Примечательно, что и в каждом его романе на первом плане оказывается фигура медиатора, либо осуществляющего переговоры с Богом, либо непосредственно (неосознанно) выражающего Его волю и ведущего за собой инженеров социальных преобразований: Сертан в «Репетициях», мадам де Сталь в «До и во время», хормейстер Лептагов в «Мне ли не пожалеть», Вера Радостина в «Старой девочке», два брата, Коля и отец Феогност, в «Воскрешении Лазаря». Более того, сама повествовательная структура романов Шарова зримо осуществляет процесс медиации: каждый его роман включает в себя цепь нарраторов, передающих друг другу эстафету рассказа о том, как «было на самом деле».
* * *
Выдвижение мифологического архетипа медиатора/трикстера на первый план в позднепостмодернистском мифотворчестве весьма показательно, так как указывает на важнейшую культурную функцию этой эстетической стратегии. Для описания постсоветской дискурсивной ситуации С. Ушакин прибегает к якобсоновской характеристике метонимической афазии[828], демонстрируя зияющее отсутствие символического метаязыка. «Негативная идентификация» при таком взгляде оборачивается следствием «неспособности дискурсивного режима символически оформить, вербализировать и репродуцировать на уровне речи новую социальную, политическую и культурную ситуацию», что и «вынуждает постсоветского субъекта строить свою новую идентичность на основе мифологических категорий, извлеченных из прошлого»[829]. — Отсутствие символического метаязыка разрушает пространство внутрикультурной коммуникации — прежде всего между прошлым и настоящим — и выражается «в фундаментальном отсутствии опосредующих структур, — отсутствии, которое затрудняет попытки индивидуума обрести определенную субъективную позицию по отношению к социальным переменам… Иначе говоря, отсутствие таких структур совпадает с отсутствием [интеллектуальных и психологических] „инструментов“, позволяющих понять трансформацию [социума]. Без этих инструментов и сами перемены, и индивидуальное отношение к ним остаются бессмысленными»[830]. О том же, в сущности, пишет и Б. Дубин: «Между мирами официального и частного, столичного и провинциального, молодого и старого в сегодняшней России — явный, ощутимый разрыв»[831].
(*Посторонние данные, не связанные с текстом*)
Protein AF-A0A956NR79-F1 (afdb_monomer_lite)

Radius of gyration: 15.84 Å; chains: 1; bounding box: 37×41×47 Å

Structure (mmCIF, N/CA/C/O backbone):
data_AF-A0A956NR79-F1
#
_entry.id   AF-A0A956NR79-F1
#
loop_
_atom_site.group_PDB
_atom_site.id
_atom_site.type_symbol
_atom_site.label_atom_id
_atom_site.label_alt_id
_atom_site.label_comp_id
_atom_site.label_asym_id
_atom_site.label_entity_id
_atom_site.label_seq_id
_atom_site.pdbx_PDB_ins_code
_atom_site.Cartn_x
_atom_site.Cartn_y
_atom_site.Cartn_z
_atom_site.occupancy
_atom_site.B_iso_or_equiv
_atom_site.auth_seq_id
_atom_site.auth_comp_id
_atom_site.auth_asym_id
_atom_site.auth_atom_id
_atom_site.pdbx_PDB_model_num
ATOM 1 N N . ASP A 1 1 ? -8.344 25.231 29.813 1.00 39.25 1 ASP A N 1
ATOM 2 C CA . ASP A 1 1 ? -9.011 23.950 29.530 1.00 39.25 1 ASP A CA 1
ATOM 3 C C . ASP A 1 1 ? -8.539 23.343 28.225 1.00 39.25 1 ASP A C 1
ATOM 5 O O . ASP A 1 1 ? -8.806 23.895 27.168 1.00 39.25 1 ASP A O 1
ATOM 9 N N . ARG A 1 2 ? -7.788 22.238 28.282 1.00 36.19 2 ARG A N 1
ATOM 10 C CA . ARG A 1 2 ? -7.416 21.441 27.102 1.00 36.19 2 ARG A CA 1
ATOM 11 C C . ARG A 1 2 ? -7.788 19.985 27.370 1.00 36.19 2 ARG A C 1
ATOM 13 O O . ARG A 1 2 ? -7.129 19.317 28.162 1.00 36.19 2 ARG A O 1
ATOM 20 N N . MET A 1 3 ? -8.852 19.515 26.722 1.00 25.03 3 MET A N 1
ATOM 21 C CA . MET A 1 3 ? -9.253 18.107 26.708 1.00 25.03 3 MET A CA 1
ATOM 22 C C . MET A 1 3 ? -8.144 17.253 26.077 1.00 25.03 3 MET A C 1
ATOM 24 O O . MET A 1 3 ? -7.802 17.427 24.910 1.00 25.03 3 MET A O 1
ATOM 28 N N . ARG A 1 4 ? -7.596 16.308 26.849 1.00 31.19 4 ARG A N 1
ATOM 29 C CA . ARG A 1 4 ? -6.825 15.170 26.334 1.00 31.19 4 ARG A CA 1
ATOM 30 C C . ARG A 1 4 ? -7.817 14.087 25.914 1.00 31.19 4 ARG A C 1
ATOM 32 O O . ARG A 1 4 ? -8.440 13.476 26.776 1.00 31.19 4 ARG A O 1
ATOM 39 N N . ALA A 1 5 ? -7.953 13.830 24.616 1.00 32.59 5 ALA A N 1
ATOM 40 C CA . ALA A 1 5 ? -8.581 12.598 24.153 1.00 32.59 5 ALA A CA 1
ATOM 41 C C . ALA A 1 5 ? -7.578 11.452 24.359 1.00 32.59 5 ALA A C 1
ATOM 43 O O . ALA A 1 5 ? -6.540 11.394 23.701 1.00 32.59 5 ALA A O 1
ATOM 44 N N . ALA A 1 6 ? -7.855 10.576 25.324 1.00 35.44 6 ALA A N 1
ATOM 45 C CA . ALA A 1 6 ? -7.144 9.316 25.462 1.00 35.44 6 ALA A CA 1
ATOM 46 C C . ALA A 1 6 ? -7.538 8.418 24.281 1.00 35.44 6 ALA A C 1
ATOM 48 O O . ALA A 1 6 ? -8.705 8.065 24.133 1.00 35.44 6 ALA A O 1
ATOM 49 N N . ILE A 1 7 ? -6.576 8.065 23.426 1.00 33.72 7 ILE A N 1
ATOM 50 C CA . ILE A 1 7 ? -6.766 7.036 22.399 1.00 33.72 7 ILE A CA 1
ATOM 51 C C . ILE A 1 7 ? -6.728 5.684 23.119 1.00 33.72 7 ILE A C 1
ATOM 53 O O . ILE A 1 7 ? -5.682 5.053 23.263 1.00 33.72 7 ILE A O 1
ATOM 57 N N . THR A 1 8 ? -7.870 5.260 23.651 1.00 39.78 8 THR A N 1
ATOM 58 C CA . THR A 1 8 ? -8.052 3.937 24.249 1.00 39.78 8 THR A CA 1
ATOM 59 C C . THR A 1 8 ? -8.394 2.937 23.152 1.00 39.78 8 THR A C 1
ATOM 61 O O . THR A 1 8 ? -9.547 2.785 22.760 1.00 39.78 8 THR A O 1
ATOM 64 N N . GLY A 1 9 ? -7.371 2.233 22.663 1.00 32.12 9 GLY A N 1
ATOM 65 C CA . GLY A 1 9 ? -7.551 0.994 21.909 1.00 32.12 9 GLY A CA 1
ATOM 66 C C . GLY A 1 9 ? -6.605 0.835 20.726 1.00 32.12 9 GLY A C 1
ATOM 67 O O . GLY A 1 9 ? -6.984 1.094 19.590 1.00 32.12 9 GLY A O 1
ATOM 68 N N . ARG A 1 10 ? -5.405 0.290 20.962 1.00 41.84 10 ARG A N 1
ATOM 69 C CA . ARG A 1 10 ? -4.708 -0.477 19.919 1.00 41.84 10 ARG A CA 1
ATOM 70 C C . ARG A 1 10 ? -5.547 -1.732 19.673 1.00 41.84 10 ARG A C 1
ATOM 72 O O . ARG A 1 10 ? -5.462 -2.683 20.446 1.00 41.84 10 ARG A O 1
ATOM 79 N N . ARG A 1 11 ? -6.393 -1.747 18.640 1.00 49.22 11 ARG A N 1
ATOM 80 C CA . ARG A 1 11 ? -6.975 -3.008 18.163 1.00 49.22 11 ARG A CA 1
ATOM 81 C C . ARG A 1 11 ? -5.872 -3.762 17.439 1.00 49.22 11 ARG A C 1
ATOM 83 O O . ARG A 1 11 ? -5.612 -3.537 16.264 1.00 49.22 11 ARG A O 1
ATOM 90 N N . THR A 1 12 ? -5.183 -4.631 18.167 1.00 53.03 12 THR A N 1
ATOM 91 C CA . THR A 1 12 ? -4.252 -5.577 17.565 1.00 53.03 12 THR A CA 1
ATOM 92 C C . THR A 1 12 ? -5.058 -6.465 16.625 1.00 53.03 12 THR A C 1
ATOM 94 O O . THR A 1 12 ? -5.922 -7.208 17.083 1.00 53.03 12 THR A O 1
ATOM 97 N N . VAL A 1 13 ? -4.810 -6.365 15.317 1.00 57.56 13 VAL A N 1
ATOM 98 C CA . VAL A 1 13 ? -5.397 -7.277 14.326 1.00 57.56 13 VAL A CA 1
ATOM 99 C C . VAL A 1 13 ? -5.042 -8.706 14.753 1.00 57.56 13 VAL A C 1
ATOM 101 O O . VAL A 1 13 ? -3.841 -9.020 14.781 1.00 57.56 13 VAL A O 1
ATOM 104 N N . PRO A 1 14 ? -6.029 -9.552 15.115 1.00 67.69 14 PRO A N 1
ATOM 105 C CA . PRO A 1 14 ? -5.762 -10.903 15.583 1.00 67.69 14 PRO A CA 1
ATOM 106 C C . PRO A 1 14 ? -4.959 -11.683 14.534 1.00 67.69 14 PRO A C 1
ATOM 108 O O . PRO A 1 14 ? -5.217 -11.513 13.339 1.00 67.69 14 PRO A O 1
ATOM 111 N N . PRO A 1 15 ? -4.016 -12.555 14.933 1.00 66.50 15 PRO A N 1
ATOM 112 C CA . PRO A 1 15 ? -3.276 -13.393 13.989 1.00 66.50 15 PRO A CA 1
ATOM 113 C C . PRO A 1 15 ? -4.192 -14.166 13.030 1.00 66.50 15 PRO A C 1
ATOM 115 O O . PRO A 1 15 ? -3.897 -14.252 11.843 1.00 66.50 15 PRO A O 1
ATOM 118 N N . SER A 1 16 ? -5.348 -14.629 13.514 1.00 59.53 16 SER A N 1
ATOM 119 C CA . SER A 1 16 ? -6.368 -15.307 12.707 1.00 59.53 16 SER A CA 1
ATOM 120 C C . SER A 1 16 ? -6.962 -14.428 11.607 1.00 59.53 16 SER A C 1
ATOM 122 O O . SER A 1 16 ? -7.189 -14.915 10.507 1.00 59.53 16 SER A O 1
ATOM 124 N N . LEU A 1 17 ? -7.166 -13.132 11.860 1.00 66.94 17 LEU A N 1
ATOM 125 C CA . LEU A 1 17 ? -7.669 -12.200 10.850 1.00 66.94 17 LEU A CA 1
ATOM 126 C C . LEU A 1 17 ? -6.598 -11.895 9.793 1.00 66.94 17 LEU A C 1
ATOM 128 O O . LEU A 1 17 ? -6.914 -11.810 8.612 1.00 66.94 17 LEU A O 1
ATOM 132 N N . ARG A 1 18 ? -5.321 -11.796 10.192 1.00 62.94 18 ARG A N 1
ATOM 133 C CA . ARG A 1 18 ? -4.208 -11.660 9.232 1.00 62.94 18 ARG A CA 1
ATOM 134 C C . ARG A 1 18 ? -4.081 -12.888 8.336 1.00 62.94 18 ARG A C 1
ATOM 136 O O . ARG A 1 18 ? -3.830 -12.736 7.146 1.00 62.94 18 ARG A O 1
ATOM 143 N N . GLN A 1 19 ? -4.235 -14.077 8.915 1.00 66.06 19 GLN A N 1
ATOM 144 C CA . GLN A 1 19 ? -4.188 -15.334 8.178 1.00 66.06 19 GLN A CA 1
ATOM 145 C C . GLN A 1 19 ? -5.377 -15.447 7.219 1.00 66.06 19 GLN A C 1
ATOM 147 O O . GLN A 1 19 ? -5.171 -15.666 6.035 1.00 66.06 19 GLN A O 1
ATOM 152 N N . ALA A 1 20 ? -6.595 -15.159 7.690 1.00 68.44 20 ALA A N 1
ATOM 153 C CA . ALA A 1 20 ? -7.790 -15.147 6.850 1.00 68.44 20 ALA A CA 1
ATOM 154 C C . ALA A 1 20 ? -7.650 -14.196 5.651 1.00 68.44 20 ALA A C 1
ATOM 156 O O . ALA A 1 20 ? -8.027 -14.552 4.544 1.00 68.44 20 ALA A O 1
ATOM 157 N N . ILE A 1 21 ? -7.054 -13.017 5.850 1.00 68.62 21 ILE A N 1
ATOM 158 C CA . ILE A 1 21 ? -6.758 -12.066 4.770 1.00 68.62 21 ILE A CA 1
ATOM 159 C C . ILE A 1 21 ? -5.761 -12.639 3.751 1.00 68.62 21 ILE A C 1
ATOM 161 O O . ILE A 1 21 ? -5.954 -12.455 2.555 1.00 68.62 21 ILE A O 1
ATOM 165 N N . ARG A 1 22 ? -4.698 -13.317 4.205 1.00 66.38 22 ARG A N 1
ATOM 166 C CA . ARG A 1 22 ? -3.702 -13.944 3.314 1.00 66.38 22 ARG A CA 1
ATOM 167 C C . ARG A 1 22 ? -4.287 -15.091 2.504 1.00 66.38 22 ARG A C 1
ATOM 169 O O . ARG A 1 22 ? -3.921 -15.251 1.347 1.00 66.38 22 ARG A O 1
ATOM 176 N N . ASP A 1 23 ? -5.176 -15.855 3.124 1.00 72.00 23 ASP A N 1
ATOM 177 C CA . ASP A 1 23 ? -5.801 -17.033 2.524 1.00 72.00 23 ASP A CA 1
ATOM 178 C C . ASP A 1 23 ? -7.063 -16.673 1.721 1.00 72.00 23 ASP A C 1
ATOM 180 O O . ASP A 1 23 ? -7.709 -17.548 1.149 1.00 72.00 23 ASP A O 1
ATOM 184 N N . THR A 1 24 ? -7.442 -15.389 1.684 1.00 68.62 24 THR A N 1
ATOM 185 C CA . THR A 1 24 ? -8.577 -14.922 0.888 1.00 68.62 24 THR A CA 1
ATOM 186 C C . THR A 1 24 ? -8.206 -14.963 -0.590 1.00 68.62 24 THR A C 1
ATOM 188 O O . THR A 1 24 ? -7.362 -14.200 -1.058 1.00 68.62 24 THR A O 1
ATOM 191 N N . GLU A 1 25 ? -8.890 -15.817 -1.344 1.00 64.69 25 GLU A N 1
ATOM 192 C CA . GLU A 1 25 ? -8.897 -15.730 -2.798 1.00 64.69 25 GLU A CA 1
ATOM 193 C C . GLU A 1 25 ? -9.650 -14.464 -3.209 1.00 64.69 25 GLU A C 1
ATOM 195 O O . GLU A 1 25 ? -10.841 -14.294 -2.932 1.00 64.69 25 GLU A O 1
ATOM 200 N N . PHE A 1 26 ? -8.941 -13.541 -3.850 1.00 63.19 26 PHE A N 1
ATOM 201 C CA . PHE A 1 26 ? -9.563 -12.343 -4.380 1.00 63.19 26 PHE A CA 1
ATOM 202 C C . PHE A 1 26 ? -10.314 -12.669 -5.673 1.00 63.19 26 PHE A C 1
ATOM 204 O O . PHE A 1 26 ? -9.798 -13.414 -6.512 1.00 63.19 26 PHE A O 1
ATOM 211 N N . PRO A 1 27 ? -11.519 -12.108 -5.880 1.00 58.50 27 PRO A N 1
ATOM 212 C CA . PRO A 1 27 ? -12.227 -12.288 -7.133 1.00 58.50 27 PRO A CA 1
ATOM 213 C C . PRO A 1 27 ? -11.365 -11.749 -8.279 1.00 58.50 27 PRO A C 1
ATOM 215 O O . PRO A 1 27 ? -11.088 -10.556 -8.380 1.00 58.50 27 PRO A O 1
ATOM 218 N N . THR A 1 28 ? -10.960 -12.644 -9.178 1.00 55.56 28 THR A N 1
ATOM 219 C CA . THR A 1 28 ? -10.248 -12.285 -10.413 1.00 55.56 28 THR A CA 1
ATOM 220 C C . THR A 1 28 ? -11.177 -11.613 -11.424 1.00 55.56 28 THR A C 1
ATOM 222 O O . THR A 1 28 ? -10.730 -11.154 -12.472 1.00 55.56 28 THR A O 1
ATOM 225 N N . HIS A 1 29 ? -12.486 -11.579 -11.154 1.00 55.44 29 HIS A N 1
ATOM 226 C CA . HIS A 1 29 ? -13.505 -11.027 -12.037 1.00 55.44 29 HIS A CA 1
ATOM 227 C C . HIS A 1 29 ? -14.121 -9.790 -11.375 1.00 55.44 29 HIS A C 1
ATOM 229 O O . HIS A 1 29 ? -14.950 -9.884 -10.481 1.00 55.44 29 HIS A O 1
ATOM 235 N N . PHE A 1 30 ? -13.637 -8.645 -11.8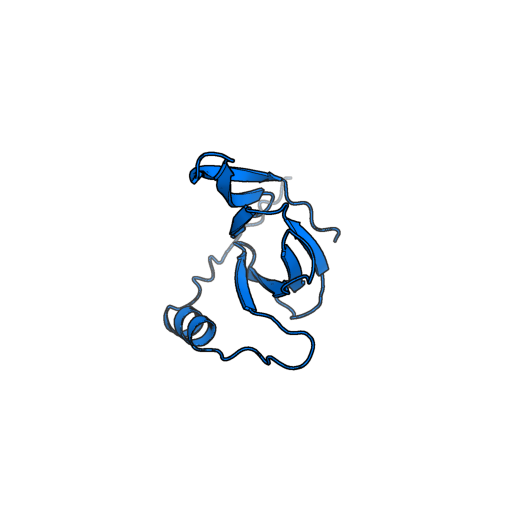47 1.00 55.66 30 PHE A N 1
ATOM 236 C CA . PHE A 1 30 ? -14.108 -7.268 -11.692 1.00 55.66 30 PHE A CA 1
ATOM 237 C C . PHE A 1 30 ? -14.604 -6.755 -10.308 1.00 55.66 30 PHE A C 1
ATOM 239 O O . PHE A 1 30 ? -15.706 -7.095 -9.880 1.00 55.66 30 PHE A O 1
ATOM 246 N N . PRO A 1 31 ? -13.892 -5.787 -9.684 1.00 56.28 31 PRO A N 1
ATOM 247 C CA . PRO A 1 31 ? -12.548 -5.340 -10.045 1.00 56.28 31 PRO A CA 1
ATOM 248 C C . PRO A 1 31 ? -11.530 -6.429 -9.667 1.00 56.28 31 PRO A C 1
ATOM 250 O O . PRO A 1 31 ? -11.568 -6.891 -8.528 1.00 56.28 31 PRO A O 1
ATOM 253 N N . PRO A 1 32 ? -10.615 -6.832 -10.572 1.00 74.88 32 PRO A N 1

Это состояние, как показывает С. Ушакин, приводит к институционализации — и тем самым к закреплению — переходного характера постсоветской социальности и культуры:
Когда финальная цель переходного обряда становится неясной — лиминальная фаза, вместо обозначения начала нового этапа символической продукции, начинает активно паразитически эксплуатировать символический словарь предыдущей фазы, превращая ее в «переходный объект». В результате вместо процесса перехода из одной стадии в другую мы можем получить процесс институционализации переходности. Соответственно это может означать, что ритуалы, призванные маркировать переходность, становятся самодостаточным процессом, не имеющим отношения ни к какому переходу[832].
Интересно, что Л. Гудков, исходя из совершенно иных методологических принципов, приходит к аналогичному выводу, заканчивая статью «Россия как „переходное общество“» формулой (принадлежащей Теодору Шанину): «переходное общество — это не общество в состоянии перехода. Это особый тип стационарного существования»[833].
Не это ли превращение переходного обряда — по образцу которого многие воспринимали 1990-е годы — в самодостаточный и самостирающийся процесс было зафиксировано в романах 1998 года, о которых у нас шла речь выше: в «Generation „П“» и «Голубом сале»? Не этим ли состоянием объясняется и то отчаяние, которое в полной мере передали в этих романах и Сорокин, и Пелевин?
Но в 2000-е годы, когда стало ясно, что «лиминальное состояние» — не фаза, а стазис, культура стала обживать это дискурсивное пространство. Поздний постмодернизм и свойственные ему стратегии взрывной гибридизации, описанные выше, — один из важных эффектов нормализации лиминальности. Иначе говоря, если в 1990-е годы общество действительно менялось и трансформировалось на глазах, то в 2000-е свойственный переходным обществам эклектизм был закреплен в новом «стазисе», благодаря чему признаки переходности, затвердевая и институционализируясь, приобретают иной, чем в 1990-е, идеологический и культурный смысл.
«Фантомный реализм», в его объективистских и субъективистских версиях, пытается «собрать» современность и собственное «я» автора и героя, рассыпавшиеся на несовместимые элементы, фантазмы и осколки авторитетных в прошлом мифов, в некоторое, несомненно внутренне противоречивое, дискурсивное единство, — используя постмодернистскую эстетику итерации в качестве формального «клея», а постмодернистские представления о текстуальном характере социума и идентичности — в качестве концептуальной рамки. В этом случае дискурсивные конфликты создаваемого гибрида овнешняются в сюжетных или стилистических конфликтах.
Позднепостмодернистские мифы восполняют разрывы в дискурсивном пространстве — во-первых, тем, что создают символический метаязык — в лучшем случае, принципиально игровой, в худшем — претендующий на универсальный статус, но не способный скрыть своей симулятивной (постмодернистской) природы; во-вторых, тем, что выдвигают на первый план яркую и привлекательную фигуру медиатора или, по меньшей мере, артикулируют тоску по нему.
Если позднепостмодернистские мифы создают симулякры «трансцендентального присутствия» с разной степенью самоиронии и цинизма, то «фантомный реализм» пытается проложить через смысловые разрывы разнообразные и разнородные, часто изолированные друг от друга связи между противоречивыми феноменами современного сознания, придавая этим спутанным связям статус реального опыта.
Создаваемые взрывные гибриды стабилизируют взрывную апорию, но не заполняют «пустой центр». Это не универсальное, а «топическое» лекарство от символической афазии, оно не стимулирует негативную идентичность, а подрывает ее; оно не навеивает «сон золотой», а приучает жить «сквозь травму» постсоветского социального коллапса. Постмодернистские мутации, как мы видели, и возникают в русской литературе в ответ на необходимость жить сквозь историческую травму («Египетская марка» Мандельштама). Эта «базовая» культурная функция постмодернистского дискурса, по-видимому, приобретает сегодня новую актуальность.